:: DATA SHOWN ::
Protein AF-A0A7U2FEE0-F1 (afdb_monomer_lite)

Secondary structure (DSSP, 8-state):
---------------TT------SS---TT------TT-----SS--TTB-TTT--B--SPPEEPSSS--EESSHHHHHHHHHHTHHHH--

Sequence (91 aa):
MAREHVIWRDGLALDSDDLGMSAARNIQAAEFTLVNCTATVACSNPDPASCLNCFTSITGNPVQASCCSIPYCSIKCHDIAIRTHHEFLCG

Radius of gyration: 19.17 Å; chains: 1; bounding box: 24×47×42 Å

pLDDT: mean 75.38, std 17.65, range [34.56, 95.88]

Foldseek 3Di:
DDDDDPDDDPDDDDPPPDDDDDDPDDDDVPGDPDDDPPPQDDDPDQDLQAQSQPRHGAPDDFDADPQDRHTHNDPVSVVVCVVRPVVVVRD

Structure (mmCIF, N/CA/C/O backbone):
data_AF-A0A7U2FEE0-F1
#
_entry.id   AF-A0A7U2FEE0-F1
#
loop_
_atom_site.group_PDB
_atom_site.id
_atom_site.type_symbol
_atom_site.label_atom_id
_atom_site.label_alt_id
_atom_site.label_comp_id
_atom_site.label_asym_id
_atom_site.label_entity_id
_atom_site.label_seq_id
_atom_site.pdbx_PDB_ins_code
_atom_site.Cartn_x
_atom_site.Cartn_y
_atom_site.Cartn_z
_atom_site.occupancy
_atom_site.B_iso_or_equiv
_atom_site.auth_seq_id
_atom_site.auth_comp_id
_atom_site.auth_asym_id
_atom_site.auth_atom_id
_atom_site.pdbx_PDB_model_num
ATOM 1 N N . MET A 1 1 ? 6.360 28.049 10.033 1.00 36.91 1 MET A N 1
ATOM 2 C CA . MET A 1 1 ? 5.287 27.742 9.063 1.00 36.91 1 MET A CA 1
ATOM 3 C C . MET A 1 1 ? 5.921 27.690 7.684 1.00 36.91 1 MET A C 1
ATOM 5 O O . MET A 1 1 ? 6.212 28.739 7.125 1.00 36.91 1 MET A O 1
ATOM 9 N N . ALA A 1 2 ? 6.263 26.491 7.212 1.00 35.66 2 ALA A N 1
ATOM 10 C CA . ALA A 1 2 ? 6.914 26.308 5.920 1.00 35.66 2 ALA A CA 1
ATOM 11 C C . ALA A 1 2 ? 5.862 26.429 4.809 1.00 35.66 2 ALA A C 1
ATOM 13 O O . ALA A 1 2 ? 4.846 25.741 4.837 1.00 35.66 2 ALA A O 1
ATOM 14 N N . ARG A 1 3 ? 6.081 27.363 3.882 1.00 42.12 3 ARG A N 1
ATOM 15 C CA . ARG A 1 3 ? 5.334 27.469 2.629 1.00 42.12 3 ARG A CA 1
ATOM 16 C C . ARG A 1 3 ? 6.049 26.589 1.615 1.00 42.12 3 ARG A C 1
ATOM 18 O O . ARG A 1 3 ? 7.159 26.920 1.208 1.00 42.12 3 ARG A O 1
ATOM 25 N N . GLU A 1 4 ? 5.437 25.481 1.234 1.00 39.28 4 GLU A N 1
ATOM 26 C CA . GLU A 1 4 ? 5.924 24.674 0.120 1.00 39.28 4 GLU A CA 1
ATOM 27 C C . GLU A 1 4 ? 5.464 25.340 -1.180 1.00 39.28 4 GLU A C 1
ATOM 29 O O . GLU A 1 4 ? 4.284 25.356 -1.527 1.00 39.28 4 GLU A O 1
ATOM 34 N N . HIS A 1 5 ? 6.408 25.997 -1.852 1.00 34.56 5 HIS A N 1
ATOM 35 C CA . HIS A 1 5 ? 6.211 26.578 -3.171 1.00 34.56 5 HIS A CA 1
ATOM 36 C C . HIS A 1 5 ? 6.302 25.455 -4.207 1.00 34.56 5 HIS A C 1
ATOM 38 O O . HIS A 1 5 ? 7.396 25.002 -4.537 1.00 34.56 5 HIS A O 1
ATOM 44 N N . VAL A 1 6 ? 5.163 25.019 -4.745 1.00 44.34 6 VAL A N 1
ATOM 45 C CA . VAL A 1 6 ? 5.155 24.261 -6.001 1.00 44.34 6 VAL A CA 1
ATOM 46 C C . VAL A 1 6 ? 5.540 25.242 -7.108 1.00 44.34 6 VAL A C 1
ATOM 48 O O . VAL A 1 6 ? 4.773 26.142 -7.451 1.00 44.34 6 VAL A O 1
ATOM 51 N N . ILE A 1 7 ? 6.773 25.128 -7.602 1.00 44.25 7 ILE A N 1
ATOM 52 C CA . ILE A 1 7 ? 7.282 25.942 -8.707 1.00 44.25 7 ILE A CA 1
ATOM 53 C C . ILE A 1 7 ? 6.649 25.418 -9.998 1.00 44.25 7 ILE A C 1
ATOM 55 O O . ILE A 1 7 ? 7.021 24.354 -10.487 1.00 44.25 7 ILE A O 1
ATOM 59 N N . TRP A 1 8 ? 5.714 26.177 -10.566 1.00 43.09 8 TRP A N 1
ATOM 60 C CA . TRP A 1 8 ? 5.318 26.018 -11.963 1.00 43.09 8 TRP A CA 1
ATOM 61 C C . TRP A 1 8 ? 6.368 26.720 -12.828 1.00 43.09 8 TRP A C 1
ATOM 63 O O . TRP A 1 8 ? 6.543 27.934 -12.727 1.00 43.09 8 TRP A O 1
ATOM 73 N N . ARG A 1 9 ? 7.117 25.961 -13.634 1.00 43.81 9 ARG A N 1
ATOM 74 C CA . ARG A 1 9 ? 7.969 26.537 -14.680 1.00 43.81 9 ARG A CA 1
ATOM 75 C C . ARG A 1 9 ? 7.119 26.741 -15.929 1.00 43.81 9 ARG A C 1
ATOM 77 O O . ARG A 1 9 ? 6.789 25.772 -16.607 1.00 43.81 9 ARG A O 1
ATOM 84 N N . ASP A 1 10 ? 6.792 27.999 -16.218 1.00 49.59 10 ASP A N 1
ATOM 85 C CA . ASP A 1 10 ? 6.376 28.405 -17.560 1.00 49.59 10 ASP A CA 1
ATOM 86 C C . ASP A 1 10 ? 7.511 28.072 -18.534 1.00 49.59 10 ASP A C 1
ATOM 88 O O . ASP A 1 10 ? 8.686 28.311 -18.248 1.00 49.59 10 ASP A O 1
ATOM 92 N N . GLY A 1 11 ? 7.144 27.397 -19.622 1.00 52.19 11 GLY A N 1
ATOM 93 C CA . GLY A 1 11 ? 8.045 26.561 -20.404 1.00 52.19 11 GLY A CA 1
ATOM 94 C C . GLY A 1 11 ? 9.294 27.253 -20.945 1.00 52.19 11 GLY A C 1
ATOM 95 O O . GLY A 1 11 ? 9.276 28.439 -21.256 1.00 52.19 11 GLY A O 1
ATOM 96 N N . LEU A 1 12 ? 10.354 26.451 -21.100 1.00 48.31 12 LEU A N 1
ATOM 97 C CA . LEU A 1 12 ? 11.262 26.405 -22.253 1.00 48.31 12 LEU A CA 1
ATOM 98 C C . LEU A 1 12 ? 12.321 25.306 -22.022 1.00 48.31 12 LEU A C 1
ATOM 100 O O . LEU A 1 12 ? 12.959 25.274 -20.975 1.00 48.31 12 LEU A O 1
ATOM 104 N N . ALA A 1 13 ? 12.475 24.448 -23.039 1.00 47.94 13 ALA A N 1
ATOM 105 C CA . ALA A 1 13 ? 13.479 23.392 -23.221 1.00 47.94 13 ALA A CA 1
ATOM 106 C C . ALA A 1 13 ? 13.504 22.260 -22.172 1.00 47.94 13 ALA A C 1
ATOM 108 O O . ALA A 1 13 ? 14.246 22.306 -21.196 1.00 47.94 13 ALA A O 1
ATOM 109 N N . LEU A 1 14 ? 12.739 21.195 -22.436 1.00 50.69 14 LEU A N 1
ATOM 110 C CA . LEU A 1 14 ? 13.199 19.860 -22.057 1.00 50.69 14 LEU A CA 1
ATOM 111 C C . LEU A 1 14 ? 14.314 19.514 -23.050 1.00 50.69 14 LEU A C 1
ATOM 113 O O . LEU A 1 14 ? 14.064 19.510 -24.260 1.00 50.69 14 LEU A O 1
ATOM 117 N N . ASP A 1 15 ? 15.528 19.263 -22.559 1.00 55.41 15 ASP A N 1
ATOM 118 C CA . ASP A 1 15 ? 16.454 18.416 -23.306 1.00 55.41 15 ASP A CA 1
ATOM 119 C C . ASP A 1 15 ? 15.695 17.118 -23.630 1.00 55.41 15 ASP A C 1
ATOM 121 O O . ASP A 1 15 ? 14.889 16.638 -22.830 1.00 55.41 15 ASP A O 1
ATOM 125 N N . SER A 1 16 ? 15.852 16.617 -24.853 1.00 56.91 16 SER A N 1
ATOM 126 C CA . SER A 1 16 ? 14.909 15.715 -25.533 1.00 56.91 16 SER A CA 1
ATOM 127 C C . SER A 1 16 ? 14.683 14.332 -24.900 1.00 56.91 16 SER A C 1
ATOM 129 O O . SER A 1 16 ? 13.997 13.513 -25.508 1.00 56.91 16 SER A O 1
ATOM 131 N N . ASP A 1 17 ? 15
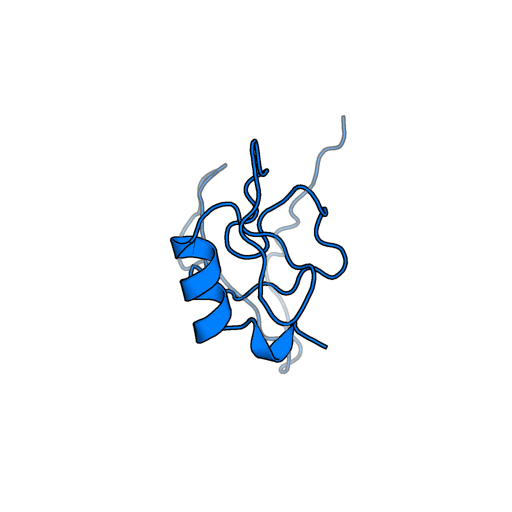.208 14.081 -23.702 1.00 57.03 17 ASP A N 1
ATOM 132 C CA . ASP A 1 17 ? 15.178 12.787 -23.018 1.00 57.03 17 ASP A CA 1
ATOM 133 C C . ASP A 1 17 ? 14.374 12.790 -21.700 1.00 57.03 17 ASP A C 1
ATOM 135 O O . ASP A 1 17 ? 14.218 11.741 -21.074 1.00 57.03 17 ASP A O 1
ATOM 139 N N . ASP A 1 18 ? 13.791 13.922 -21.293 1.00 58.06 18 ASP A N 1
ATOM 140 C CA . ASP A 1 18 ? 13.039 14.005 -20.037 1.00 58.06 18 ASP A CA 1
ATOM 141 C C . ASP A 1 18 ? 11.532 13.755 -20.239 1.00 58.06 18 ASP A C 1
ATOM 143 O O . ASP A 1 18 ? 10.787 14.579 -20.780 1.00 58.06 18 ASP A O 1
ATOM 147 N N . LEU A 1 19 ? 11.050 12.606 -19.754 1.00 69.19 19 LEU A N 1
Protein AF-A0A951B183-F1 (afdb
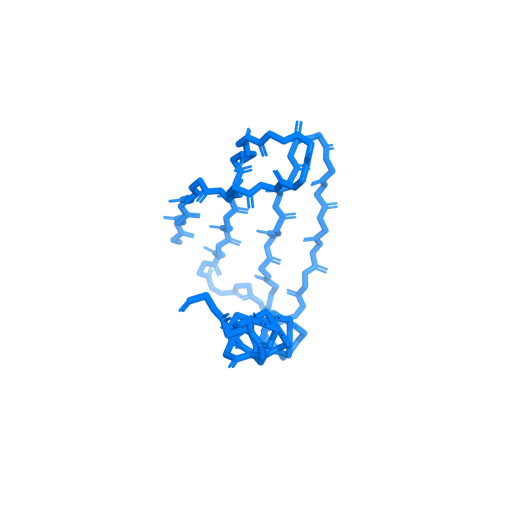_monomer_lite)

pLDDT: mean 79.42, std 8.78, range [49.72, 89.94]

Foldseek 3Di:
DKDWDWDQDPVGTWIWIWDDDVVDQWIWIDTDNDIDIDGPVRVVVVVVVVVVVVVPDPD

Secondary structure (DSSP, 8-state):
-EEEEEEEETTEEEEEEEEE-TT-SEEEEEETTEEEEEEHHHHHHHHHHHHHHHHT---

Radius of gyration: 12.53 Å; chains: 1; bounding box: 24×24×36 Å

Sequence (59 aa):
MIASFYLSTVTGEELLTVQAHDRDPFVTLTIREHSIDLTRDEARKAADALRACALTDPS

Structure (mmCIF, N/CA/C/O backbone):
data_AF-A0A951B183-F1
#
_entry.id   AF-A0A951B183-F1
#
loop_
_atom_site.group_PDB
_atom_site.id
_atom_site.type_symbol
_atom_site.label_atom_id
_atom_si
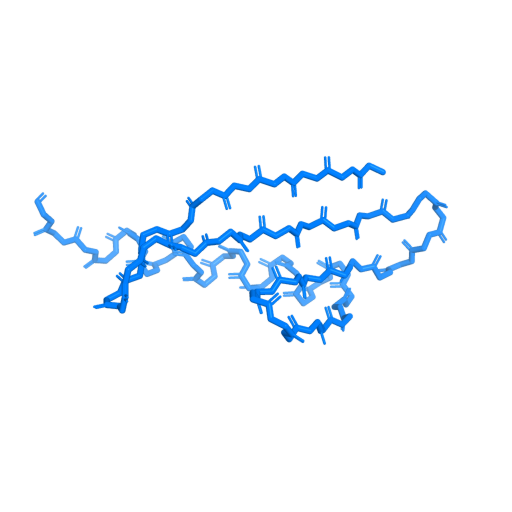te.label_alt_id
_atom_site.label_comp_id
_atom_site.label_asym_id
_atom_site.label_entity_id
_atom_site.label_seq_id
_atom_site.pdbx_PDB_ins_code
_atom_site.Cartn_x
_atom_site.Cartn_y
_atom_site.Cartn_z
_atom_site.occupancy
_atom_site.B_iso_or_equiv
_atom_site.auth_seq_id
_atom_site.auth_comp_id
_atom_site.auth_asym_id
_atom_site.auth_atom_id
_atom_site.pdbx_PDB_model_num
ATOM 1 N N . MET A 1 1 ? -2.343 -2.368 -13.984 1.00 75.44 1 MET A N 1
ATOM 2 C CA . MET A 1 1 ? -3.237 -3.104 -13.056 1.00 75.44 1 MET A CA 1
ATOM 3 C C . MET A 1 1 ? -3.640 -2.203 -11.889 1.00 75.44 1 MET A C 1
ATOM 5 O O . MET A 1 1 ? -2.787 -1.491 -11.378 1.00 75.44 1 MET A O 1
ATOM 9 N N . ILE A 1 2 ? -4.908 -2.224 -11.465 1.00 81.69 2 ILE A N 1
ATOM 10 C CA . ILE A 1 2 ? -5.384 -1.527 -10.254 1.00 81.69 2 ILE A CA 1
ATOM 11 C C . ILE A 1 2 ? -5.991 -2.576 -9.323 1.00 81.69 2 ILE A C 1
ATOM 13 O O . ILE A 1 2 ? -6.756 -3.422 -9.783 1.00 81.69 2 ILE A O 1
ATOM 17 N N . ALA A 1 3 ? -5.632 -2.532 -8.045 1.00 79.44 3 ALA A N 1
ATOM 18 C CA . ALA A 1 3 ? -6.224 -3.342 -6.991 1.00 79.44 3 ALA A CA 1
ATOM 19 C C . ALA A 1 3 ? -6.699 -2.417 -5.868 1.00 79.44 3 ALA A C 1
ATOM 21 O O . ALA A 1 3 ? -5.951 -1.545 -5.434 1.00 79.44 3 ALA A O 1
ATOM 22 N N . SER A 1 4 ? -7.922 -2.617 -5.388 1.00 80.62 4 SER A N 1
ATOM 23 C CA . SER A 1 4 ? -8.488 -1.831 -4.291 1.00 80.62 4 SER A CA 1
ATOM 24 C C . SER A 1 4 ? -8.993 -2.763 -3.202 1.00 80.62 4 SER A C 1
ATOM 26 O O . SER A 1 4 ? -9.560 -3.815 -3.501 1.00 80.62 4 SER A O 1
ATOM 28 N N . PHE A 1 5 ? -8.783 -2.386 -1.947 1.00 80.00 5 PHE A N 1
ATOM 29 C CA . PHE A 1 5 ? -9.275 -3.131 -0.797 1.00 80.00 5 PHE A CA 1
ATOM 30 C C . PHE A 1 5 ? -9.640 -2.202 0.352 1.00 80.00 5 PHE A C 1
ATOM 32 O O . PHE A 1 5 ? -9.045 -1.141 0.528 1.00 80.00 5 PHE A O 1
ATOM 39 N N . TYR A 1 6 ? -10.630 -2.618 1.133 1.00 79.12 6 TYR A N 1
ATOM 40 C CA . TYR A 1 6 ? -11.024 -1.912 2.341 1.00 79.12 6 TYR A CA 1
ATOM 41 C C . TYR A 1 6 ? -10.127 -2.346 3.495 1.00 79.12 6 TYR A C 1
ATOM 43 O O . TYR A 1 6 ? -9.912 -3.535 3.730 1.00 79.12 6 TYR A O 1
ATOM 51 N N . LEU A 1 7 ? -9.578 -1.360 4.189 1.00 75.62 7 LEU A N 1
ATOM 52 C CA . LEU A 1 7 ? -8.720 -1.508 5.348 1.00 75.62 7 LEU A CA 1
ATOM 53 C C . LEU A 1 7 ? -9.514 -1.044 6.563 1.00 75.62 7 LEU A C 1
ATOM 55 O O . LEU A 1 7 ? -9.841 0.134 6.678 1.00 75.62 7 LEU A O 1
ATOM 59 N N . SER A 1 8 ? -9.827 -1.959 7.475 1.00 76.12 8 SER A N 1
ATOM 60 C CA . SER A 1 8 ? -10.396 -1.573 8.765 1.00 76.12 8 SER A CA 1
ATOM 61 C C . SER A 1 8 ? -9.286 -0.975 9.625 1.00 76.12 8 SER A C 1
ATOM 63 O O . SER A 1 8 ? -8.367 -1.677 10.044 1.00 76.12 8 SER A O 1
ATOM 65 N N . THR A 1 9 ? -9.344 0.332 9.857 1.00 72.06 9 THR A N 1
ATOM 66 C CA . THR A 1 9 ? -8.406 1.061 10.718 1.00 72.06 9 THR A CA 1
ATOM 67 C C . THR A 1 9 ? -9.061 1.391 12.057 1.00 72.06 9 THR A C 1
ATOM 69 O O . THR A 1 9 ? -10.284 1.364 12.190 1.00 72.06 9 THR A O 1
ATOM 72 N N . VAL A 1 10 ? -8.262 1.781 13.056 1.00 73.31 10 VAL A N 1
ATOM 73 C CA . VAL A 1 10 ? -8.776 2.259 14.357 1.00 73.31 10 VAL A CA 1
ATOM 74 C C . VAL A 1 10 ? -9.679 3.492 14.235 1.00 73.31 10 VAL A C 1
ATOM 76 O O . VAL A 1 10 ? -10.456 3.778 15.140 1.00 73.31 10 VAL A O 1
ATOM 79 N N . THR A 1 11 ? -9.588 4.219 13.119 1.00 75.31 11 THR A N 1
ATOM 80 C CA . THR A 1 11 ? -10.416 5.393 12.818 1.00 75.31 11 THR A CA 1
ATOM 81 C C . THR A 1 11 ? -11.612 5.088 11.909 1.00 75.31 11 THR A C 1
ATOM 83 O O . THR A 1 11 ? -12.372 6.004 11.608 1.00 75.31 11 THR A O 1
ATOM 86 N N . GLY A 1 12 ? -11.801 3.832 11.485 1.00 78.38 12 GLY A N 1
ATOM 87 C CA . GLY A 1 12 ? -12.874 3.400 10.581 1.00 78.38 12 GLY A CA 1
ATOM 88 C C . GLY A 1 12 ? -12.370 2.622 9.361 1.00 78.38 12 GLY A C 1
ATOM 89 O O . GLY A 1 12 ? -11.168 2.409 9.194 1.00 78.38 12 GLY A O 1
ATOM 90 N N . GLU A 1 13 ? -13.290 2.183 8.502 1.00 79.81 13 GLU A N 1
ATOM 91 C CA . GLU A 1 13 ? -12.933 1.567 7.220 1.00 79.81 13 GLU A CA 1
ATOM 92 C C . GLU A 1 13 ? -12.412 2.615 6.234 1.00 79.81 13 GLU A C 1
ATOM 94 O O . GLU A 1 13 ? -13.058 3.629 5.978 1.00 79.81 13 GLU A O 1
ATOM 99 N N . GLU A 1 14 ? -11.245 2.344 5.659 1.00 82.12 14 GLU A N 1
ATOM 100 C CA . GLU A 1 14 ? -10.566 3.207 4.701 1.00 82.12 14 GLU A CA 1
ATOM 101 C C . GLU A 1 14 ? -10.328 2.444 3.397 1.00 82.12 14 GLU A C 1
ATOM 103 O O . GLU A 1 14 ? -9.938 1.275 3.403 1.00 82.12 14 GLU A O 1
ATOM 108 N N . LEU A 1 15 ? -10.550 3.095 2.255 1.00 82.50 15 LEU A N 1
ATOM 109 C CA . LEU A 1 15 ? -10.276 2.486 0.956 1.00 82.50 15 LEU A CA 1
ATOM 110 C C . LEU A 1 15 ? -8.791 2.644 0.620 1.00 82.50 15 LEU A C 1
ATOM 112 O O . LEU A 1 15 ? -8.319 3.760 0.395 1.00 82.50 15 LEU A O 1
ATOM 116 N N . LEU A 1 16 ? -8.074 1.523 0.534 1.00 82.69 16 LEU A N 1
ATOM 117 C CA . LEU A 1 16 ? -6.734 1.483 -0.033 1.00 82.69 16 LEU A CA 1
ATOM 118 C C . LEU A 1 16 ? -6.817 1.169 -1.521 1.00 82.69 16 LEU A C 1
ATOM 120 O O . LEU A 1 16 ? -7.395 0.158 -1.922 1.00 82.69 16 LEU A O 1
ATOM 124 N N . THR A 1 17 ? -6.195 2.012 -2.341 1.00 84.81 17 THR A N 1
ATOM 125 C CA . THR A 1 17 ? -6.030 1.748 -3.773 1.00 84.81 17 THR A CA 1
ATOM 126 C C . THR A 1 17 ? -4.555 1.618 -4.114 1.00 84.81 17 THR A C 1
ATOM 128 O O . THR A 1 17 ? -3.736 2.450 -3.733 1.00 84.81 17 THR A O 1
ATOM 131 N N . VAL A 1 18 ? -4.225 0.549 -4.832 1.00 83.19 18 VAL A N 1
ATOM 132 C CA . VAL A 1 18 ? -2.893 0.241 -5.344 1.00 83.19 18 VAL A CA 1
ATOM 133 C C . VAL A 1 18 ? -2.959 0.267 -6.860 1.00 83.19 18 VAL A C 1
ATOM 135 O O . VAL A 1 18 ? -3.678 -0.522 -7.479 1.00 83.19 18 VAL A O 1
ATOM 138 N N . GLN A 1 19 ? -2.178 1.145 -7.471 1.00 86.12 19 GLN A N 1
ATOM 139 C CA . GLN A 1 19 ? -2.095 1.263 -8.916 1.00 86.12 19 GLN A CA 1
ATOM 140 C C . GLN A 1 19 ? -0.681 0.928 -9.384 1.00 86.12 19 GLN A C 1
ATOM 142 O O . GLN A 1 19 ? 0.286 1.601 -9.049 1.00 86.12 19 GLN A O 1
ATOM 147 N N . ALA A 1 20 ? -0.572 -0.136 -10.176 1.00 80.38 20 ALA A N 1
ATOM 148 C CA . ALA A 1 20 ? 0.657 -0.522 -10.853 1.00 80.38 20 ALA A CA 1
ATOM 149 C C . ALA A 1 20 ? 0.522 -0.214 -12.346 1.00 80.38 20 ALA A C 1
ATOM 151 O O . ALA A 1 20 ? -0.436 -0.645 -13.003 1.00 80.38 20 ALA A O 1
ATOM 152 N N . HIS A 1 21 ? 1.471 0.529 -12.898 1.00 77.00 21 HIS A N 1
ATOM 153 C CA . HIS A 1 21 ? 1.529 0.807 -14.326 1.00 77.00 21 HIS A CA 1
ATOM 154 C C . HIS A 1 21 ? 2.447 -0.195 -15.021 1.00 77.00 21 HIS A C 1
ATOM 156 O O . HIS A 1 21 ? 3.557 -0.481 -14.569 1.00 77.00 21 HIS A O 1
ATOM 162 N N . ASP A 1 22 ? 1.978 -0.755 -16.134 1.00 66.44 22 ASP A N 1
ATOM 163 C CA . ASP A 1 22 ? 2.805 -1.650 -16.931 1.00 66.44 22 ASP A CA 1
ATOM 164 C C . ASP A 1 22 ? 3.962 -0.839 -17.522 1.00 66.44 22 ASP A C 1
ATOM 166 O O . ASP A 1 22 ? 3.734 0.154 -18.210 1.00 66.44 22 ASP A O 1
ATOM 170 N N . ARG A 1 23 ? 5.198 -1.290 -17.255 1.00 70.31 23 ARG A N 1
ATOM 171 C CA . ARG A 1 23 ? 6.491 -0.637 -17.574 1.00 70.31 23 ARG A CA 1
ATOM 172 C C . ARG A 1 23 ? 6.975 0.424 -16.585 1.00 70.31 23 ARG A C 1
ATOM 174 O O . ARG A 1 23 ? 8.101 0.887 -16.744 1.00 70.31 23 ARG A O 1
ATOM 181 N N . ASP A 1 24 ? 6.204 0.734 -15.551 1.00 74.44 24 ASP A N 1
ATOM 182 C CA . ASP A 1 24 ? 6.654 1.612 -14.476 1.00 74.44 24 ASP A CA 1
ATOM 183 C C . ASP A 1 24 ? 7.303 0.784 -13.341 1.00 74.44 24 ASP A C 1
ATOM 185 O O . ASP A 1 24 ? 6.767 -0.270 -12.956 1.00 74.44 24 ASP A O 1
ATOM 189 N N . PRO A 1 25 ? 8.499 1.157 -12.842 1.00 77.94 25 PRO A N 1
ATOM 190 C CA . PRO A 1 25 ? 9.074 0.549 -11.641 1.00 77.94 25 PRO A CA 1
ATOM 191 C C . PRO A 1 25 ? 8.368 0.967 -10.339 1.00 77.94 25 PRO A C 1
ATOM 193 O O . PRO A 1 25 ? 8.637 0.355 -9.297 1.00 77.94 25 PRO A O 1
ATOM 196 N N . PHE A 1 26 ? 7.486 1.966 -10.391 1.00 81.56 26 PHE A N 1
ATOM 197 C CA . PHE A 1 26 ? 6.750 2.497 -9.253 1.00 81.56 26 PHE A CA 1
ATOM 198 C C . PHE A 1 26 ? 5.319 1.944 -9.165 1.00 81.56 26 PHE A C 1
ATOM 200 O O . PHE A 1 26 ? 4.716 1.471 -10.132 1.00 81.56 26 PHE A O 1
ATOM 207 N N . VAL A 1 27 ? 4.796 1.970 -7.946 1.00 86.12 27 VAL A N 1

:: INSTRUCTIONS TO FOLLOW ::
Could you reproduce exactly the lines of the entries above, from the one with "ATOM 44 N N" through the one with "ATOM 46 C C", and nothing else?

:: EXERCISE RESULT ::
ATOM 44 N N . VAL A 1 6 ? 5.163 25.019 -4.745 1.00 44.34 6 VAL A N 1
ATOM 45 C CA . VAL A 1 6 ? 5.155 24.261 -6.001 1.00 44.34 6 VAL A CA 1
ATOM 46 C C . VAL A 1 6 ? 5.540 25.242 -7.108 1.00 44.34 6 VAL A C 1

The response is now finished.